**Task description**
Which lines of the entries below run from the one holding "ATOM 224 N N" to the one holding "ATOM 264 O O", inclusive? Set down exactly those lines and no others.

[Records contained in a dataset]
■ ■ ■ ■ ■

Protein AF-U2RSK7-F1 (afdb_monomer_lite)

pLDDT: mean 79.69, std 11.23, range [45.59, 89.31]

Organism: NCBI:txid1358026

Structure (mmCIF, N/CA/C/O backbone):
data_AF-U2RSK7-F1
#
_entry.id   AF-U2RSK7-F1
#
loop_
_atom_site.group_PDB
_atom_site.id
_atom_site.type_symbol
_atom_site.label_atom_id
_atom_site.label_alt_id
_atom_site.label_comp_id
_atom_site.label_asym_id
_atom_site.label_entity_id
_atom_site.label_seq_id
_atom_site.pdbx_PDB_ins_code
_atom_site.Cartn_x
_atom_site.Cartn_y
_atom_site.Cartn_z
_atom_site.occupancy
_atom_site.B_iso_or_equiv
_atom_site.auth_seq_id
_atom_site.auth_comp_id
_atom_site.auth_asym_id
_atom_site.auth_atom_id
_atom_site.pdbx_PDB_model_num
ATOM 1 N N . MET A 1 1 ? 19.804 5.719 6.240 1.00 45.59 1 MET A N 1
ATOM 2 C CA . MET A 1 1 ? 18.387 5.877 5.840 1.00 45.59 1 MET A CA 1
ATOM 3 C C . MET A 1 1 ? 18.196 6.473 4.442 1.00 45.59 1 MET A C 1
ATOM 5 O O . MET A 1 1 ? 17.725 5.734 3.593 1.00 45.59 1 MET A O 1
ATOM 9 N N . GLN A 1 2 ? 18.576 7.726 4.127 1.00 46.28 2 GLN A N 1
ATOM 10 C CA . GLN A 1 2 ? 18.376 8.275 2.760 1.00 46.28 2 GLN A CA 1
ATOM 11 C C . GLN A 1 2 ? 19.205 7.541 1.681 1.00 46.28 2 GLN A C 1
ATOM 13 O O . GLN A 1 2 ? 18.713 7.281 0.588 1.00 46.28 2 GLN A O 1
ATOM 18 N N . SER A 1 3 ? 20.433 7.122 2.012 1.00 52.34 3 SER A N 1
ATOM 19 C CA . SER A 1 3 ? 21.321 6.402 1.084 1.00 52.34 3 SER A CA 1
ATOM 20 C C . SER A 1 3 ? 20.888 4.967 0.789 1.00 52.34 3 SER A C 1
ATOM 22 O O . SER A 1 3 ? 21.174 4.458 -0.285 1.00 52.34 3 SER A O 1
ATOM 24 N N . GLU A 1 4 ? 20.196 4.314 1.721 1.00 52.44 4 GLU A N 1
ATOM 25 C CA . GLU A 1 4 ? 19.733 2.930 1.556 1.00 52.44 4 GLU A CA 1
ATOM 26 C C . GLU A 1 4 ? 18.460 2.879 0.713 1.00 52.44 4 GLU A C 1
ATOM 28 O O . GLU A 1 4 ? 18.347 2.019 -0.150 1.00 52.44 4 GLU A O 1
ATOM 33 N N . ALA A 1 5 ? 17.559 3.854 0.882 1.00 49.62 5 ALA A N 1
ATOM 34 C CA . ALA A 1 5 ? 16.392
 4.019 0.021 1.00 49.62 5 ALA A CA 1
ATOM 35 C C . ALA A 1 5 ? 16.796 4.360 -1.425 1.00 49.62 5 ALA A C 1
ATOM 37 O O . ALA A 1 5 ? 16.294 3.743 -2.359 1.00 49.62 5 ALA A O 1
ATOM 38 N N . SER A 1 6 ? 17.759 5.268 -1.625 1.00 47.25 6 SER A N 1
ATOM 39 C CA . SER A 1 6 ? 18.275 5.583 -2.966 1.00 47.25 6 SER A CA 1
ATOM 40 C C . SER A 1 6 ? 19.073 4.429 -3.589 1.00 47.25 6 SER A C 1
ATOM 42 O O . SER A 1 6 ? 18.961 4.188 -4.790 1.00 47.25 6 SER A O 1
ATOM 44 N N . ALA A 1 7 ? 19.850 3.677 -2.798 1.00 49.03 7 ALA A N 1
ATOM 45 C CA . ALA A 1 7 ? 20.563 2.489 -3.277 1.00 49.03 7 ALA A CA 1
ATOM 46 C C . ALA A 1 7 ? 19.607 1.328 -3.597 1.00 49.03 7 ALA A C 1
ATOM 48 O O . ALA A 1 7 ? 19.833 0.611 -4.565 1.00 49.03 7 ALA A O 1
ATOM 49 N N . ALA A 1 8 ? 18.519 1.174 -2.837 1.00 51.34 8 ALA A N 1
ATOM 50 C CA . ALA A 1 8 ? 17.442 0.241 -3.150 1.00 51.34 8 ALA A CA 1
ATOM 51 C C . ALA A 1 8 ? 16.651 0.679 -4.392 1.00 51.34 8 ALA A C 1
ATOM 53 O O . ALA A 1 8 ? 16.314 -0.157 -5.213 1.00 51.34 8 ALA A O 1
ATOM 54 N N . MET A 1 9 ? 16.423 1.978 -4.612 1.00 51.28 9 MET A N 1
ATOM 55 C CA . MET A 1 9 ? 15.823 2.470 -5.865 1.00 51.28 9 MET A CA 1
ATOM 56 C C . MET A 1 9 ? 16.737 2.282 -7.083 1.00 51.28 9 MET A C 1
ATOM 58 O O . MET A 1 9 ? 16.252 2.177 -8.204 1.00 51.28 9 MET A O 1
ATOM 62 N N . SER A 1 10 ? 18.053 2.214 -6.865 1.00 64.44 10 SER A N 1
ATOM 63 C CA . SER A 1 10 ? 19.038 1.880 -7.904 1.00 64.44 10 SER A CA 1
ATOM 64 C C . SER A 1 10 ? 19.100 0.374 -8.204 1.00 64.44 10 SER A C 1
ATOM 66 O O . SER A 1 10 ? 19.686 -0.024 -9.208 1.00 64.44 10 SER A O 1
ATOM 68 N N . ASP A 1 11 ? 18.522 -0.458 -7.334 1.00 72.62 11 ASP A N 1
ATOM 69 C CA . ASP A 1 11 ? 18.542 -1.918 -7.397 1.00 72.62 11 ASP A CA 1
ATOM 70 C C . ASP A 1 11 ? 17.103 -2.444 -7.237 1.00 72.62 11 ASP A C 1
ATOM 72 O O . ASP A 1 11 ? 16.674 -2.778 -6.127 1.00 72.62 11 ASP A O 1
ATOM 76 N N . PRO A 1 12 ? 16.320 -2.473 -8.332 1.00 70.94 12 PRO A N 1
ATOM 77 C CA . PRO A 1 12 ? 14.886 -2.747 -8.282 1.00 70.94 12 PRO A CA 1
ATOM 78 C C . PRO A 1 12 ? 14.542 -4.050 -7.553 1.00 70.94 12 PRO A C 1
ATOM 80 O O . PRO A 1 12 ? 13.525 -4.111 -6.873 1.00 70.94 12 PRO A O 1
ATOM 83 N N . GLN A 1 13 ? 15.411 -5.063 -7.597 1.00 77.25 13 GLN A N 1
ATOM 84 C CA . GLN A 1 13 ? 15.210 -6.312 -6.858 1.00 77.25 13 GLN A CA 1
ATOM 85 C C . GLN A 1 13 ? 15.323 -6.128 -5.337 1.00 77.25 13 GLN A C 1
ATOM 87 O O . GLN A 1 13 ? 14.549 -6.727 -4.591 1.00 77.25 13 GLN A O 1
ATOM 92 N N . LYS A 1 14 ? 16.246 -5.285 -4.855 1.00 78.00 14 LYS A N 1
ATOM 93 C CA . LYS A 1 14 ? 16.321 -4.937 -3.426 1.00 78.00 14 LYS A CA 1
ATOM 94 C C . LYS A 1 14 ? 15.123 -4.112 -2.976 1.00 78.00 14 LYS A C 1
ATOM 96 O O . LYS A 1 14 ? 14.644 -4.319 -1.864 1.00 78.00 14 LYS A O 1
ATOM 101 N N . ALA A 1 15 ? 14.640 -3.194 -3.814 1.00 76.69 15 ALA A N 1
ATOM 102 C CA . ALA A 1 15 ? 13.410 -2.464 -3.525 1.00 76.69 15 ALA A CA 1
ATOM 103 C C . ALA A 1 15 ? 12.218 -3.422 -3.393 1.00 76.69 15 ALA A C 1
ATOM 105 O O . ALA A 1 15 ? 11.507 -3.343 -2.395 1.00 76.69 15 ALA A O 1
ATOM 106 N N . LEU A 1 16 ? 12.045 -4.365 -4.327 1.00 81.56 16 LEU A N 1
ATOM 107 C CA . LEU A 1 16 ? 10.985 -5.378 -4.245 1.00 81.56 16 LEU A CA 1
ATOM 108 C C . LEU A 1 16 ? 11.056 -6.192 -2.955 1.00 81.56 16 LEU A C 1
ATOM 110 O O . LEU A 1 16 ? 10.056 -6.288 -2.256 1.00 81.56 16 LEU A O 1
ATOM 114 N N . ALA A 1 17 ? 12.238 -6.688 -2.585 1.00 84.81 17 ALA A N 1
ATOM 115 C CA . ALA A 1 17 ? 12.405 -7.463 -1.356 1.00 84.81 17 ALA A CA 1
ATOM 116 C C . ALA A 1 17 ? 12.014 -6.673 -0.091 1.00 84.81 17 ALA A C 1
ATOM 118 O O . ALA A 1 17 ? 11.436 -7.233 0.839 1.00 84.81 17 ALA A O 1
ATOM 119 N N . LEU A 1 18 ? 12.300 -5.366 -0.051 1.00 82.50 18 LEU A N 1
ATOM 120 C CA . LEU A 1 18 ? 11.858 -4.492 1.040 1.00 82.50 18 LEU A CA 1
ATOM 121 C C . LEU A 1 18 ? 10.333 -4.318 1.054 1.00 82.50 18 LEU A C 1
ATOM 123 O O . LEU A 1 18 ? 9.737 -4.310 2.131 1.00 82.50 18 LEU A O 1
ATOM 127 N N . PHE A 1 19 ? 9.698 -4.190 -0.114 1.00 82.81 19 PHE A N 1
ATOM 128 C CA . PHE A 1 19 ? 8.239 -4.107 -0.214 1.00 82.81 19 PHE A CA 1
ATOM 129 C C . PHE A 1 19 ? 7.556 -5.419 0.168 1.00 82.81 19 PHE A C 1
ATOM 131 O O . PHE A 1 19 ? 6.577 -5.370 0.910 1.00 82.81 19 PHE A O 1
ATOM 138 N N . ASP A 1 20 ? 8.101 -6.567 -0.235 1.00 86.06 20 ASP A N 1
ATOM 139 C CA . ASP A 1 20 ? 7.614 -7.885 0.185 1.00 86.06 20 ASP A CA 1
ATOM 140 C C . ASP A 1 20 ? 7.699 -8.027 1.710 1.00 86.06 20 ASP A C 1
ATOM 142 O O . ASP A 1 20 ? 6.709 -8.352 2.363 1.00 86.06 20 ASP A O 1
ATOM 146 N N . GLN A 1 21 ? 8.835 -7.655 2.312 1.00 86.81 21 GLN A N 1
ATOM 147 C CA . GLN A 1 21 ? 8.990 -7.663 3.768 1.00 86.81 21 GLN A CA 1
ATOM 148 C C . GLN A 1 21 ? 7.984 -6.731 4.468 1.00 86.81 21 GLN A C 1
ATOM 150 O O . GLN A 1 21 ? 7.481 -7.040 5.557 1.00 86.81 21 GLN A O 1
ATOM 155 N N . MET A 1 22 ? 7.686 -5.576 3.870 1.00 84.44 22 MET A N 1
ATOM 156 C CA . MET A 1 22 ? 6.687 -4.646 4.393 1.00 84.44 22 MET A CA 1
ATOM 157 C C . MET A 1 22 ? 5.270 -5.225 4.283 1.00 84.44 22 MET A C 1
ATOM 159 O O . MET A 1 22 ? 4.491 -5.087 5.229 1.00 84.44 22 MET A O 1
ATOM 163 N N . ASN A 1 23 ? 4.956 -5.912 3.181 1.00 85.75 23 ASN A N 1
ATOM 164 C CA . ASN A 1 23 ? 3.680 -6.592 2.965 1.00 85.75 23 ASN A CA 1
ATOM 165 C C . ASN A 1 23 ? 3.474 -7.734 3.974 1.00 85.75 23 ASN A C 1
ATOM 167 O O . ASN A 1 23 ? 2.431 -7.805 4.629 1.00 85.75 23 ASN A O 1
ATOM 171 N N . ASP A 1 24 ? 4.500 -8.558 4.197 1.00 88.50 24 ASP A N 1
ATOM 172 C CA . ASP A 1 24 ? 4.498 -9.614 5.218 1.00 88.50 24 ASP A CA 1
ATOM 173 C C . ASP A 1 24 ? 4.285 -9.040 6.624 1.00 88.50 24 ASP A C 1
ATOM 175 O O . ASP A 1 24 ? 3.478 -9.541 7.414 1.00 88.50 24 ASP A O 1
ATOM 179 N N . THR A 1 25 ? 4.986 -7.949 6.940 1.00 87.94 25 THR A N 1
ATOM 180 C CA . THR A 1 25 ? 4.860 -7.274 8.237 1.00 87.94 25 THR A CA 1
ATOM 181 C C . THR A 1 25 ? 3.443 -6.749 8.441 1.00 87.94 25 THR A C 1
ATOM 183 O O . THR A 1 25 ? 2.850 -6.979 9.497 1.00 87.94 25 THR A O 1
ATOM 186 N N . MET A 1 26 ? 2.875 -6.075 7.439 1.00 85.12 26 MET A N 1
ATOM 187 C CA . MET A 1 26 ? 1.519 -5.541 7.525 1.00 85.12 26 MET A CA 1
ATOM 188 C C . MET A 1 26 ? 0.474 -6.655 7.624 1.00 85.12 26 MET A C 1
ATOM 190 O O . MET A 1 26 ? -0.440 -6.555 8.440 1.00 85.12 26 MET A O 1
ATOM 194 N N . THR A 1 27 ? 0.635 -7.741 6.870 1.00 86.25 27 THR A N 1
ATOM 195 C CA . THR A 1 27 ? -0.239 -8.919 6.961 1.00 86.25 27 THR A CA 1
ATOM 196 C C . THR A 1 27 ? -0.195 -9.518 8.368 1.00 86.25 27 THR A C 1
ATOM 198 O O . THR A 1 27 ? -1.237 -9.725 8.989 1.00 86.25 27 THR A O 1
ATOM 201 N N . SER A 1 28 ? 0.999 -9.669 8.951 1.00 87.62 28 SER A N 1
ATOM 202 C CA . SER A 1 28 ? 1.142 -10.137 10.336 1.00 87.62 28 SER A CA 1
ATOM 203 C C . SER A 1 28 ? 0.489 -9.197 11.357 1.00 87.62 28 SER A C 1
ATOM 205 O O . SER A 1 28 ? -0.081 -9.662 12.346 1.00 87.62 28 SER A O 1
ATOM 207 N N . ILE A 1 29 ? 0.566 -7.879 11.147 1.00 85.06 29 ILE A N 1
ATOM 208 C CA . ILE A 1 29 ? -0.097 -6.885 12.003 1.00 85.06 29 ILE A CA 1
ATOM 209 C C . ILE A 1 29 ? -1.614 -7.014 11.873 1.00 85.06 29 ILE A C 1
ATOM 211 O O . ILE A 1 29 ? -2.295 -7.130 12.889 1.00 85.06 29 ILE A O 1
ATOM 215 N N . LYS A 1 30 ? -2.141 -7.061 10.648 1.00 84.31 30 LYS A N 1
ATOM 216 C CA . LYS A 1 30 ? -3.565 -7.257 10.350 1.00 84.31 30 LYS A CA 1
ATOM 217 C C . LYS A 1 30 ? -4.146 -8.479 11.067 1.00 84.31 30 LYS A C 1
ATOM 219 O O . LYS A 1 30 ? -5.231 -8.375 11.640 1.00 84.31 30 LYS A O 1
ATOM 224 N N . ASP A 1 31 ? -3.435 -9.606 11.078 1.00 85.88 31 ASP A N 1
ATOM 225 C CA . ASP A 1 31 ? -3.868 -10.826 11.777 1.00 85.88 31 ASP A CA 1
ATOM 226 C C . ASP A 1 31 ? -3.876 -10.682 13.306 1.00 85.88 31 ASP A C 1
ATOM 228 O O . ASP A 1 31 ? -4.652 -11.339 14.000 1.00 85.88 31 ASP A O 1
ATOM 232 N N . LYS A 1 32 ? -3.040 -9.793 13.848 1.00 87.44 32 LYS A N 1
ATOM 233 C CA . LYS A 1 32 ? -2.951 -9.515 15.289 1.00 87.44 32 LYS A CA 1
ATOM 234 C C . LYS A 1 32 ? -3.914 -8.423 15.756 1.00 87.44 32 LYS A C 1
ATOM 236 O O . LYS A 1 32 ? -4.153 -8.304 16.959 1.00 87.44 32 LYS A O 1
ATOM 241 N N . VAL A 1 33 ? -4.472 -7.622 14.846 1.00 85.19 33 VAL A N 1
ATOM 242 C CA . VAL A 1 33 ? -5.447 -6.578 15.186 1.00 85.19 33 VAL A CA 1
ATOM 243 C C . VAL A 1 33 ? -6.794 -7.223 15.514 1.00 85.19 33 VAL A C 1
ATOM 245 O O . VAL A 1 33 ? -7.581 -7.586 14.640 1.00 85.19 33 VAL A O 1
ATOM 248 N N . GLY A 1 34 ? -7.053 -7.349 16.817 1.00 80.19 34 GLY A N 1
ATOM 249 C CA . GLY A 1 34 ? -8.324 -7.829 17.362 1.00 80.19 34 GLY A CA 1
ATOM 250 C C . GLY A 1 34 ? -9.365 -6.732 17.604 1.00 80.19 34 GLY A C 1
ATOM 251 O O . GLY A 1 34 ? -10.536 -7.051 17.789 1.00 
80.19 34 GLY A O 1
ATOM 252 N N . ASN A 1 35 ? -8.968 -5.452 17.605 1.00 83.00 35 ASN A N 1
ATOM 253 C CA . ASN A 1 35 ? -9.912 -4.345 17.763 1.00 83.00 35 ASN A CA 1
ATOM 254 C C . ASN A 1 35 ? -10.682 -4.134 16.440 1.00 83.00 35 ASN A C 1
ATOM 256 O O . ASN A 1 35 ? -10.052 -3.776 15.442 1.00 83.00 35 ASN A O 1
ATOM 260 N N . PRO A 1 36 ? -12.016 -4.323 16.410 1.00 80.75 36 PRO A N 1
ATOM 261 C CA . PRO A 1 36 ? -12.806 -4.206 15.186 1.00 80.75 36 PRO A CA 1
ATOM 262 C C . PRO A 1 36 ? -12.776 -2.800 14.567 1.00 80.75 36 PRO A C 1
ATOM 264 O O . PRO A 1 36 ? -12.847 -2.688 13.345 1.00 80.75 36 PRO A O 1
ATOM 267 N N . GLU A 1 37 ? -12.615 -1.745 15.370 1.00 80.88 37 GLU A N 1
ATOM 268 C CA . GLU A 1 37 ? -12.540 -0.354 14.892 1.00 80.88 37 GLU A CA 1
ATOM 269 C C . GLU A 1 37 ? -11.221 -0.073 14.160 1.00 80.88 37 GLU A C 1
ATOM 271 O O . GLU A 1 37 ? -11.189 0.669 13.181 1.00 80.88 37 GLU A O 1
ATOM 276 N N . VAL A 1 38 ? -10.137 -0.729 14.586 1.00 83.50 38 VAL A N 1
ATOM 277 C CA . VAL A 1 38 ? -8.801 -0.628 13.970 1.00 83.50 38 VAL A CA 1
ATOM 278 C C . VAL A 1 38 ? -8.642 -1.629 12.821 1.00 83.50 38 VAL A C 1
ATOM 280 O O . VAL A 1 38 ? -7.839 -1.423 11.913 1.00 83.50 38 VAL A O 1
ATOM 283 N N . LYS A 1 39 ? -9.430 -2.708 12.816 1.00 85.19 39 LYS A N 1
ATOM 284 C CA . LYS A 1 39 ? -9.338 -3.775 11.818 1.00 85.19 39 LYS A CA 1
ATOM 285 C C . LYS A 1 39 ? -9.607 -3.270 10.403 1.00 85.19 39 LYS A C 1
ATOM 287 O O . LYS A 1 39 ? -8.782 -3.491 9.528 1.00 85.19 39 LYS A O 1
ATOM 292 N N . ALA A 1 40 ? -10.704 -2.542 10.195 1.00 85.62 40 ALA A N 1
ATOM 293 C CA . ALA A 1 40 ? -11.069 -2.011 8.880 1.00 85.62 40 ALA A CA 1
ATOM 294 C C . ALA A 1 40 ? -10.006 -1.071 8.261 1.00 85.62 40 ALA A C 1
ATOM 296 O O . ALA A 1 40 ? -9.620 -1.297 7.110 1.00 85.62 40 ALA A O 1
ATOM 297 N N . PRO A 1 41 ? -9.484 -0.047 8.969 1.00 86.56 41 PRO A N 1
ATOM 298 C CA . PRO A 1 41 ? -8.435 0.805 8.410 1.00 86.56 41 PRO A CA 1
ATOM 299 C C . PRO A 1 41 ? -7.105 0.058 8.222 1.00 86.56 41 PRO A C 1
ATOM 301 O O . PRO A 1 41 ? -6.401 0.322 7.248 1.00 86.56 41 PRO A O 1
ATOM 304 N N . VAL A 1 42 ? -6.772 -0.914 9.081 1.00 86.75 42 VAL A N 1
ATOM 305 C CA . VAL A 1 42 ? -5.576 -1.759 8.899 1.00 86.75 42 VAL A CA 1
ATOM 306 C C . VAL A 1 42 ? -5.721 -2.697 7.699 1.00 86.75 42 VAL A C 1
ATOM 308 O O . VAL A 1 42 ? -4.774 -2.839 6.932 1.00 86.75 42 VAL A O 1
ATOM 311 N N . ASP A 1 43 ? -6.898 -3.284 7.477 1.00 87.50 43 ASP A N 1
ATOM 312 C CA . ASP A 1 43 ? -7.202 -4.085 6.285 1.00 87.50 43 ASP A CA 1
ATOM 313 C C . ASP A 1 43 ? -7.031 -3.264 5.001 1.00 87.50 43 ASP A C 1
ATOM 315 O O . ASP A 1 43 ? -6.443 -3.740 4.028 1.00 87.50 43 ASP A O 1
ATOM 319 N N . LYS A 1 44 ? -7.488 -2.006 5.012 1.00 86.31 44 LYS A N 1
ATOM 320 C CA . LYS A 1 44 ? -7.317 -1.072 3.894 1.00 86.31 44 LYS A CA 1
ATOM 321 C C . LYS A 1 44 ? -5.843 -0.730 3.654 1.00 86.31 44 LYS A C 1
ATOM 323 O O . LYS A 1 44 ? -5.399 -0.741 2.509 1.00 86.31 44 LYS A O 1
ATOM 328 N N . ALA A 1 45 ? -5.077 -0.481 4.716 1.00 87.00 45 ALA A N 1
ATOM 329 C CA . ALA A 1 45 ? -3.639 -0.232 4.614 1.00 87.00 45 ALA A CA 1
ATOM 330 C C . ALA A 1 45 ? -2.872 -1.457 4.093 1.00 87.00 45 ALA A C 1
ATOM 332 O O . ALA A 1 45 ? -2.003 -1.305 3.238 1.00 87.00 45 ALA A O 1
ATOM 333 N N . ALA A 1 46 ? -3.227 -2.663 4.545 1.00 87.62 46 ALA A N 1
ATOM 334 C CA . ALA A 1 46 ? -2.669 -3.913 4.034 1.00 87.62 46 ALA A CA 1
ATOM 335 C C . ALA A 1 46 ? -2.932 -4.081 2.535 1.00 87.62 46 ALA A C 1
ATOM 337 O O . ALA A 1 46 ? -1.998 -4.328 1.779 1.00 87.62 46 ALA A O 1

■ ■ ■ ■ ■

**Finished exercise**
ATOM 224 N N . ASP A 1 31 ? -3.435 -9.606 11.078 1.00 85.88 31 ASP A N 1
ATOM 225 C CA . ASP A 1 31 ? -3.868 -10.826 11.777 1.00 85.88 31 ASP A CA 1
ATOM 226 C C . ASP A 1 31 ? -3.876 -10.682 13.306 1.00 85.88 31 ASP A C 1
ATOM 228 O O . ASP A 1 31 ? -4.652 -11.339 14.000 1.00 85.88 31 ASP A O 1
ATOM 232 N N . LYS A 1 32 ? -3.040 -9.793 13.848 1.00 87.44 32 LYS A N 1
ATOM 233 C CA . LYS A 1 32 ? -2.951 -9.515 15.289 1.00 87.44 32 LYS A CA 1
ATOM 234 C C . LYS A 1 32 ? -3.914 -8.423 15.756 1.00 87.44 32 LYS A C 1
ATOM 236 O O . LYS A 1 32 ? -4.153 -8.304 16.959 1.00 87.44 32 LYS A O 1
ATOM 241 N N . VAL A 1 33 ? -4.472 -7.622 14.846 1.00 85.19 33 VAL A N 1
ATOM 242 C CA . VAL A 1 33 ? -5.447 -6.578 15.186 1.00 85.19 33 VAL A CA 1
ATOM 243 C C . VAL A 1 33 ? -6.794 -7.223 15.514 1.00 85.19 33 VAL A C 1
ATOM 245 O O . VAL A 1 33 ? -7.581 -7.586 14.640 1.00 85.19 33 VAL A O 1
ATOM 248 N N . GLY A 1 34 ? -7.053 -7.349 16.817 1.00 80.19 34 GLY A N 1
ATOM 249 C CA . GLY A 1 34 ? -8.324 -7.829 17.362 1.00 80.19 34 GLY A CA 1
ATOM 250 C C . GLY A 1 34 ? -9.365 -6.732 17.604 1.00 80.19 34 GLY A C 1
ATOM 251 O O . GLY A 1 34 ? -10.536 -7.051 17.789 1.00 
80.19 34 GLY A O 1
ATOM 252 N N . ASN A 1 35 ? -8.968 -5.452 17.605 1.00 83.00 35 ASN A N 1
ATOM 253 C CA . ASN A 1 35 ? -9.912 -4.345 17.763 1.00 83.00 35 ASN A CA 1
ATOM 254 C C . ASN A 1 35 ? -10.682 -4.134 16.440 1.00 83.00 35 ASN A C 1
ATOM 256 O O . ASN A 1 35 ? -10.052 -3.776 15.442 1.00 83.00 35 ASN A O 1
ATOM 260 N N . PRO A 1 36 ? -12.016 -4.323 16.410 1.00 80.75 36 PRO A N 1
ATOM 261 C CA . PRO A 1 36 ? -12.806 -4.206 15.186 1.00 80.75 36 PRO A CA 1
ATOM 262 C C . PRO A 1 36 ? -12.776 -2.800 14.567 1.00 80.75 36 PRO A C 1
ATOM 264 O O . PRO A 1 36 ? -12.847 -2.688 13.345 1.00 80.75 36 PRO A O 1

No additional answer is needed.